Yes—VoiceThread is a great tool for annotating video, and it would work well regardless of whether students were completing the activity during class time or asynchronously. However, there are a few things you should consider before setting up this type of activity: how VoiceThread displays comments on a video, playback time for comments (which can be really long in a larger class), and whether you want to grade the activity.
How VoiceThread displays comments added to a video
With an annotated video, VoiceThread will first play the entire video, then play each individual comment at its end chronologically, based on where it was inserted in the video’s timeline, over a screenshot of that point in the video. You’ll see dots on the video’s timeline that indicate a comment has been added at that specific point, and instead of playing the entire video first, you can click a dot to go right to a specific comment. In sum, VoiceThread doesn’t display comments as a video plays; you view comments when the video is stopped at a specific point.

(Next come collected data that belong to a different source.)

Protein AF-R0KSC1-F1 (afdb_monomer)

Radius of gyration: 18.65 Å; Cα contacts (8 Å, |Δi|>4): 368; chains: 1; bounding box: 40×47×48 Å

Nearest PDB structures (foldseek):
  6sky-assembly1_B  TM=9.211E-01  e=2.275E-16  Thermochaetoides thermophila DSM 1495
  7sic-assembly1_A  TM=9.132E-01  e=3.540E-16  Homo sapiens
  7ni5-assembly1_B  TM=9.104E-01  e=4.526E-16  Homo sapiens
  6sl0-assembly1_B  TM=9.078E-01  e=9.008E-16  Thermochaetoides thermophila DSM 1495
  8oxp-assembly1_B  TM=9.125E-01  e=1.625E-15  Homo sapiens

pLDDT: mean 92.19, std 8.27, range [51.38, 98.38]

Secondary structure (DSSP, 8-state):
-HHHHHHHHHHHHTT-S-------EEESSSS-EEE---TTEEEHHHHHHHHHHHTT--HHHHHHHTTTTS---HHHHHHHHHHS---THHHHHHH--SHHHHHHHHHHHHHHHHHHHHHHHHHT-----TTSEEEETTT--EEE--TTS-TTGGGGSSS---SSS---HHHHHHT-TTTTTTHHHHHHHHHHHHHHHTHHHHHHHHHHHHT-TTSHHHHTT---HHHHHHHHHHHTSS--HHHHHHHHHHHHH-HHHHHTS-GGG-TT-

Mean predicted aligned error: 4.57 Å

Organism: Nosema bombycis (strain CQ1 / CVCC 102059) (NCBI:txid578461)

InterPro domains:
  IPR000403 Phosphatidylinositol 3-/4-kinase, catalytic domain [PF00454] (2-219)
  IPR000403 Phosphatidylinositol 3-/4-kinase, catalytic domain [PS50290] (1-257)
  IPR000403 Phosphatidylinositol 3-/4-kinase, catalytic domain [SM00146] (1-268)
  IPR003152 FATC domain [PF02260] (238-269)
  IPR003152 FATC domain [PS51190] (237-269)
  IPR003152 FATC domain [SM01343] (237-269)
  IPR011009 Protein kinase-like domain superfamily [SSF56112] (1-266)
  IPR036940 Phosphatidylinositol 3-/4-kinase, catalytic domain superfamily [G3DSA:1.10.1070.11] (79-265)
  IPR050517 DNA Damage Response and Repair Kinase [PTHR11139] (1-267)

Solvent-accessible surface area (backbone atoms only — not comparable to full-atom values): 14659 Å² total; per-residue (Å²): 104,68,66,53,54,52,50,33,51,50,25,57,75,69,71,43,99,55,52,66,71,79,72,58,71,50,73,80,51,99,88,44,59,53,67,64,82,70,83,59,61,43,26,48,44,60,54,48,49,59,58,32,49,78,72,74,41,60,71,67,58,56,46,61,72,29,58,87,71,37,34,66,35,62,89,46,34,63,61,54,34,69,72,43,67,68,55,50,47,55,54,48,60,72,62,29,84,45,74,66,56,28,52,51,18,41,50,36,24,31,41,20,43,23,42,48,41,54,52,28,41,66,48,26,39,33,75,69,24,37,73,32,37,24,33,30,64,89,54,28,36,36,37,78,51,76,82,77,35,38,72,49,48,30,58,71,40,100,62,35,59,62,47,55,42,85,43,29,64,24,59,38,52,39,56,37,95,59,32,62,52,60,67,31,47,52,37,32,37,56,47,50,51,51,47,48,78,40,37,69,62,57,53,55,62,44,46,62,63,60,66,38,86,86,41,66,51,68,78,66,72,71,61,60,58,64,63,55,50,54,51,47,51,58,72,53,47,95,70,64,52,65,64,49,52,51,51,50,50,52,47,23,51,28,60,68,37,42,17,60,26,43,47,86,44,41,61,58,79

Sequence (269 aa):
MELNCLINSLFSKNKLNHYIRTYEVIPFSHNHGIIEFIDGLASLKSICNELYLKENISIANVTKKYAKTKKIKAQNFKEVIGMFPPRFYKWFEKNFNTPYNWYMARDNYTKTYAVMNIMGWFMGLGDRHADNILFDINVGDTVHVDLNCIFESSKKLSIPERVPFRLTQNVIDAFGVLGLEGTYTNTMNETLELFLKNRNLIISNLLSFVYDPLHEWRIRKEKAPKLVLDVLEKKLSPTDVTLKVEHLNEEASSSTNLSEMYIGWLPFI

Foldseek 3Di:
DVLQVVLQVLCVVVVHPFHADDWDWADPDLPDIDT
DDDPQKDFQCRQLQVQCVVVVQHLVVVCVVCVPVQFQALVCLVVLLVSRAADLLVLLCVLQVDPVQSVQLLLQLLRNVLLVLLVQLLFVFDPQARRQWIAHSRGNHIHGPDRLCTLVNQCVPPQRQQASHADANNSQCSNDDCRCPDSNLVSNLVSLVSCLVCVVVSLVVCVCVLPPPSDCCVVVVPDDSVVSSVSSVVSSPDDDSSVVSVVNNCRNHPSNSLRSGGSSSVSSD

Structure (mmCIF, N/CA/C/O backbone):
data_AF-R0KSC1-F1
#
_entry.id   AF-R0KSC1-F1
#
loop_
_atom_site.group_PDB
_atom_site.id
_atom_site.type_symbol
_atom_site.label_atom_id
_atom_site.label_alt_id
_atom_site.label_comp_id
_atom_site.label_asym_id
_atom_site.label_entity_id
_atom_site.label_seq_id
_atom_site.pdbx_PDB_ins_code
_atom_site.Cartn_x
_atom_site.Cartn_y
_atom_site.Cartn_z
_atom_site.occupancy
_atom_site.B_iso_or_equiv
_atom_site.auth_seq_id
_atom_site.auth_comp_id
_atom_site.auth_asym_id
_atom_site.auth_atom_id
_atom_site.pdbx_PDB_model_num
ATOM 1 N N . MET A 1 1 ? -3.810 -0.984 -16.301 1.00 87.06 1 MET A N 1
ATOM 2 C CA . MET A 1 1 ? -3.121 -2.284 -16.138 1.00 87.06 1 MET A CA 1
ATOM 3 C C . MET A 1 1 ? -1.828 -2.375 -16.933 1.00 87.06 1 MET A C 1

For those who want to see this in action, I’ve added text comments to a sample presentation with some embedded YouTube videos. Feel free to add some of your own comments to it if you’d like to do some testing!
Playback time for comments
Consider that reviewing audio/video comments can be kind of a slow process; it definitely takes longer than reviewing feedback comments given by text. For this reason, some faculty opt to restrict students to only adding text comments on a VoiceThread. You can find the option for restricting comment types in a VoiceThread presentation’s playback settings; also check out VoiceThread’s What Does Each Playback Setting Mean page for detailed information.
Grading a video annotation assignment
This is really just an FYI: If you want to make annotating a video a graded assignment, you can set it up as a “Comment” assignment in your Canvas course using VoiceThread’s Assignment Builder feature. Then, you’ll be able to give students grades and feedback on their annotations right within your course, and you’ll have the option to set a minimum number of comments students are required to add.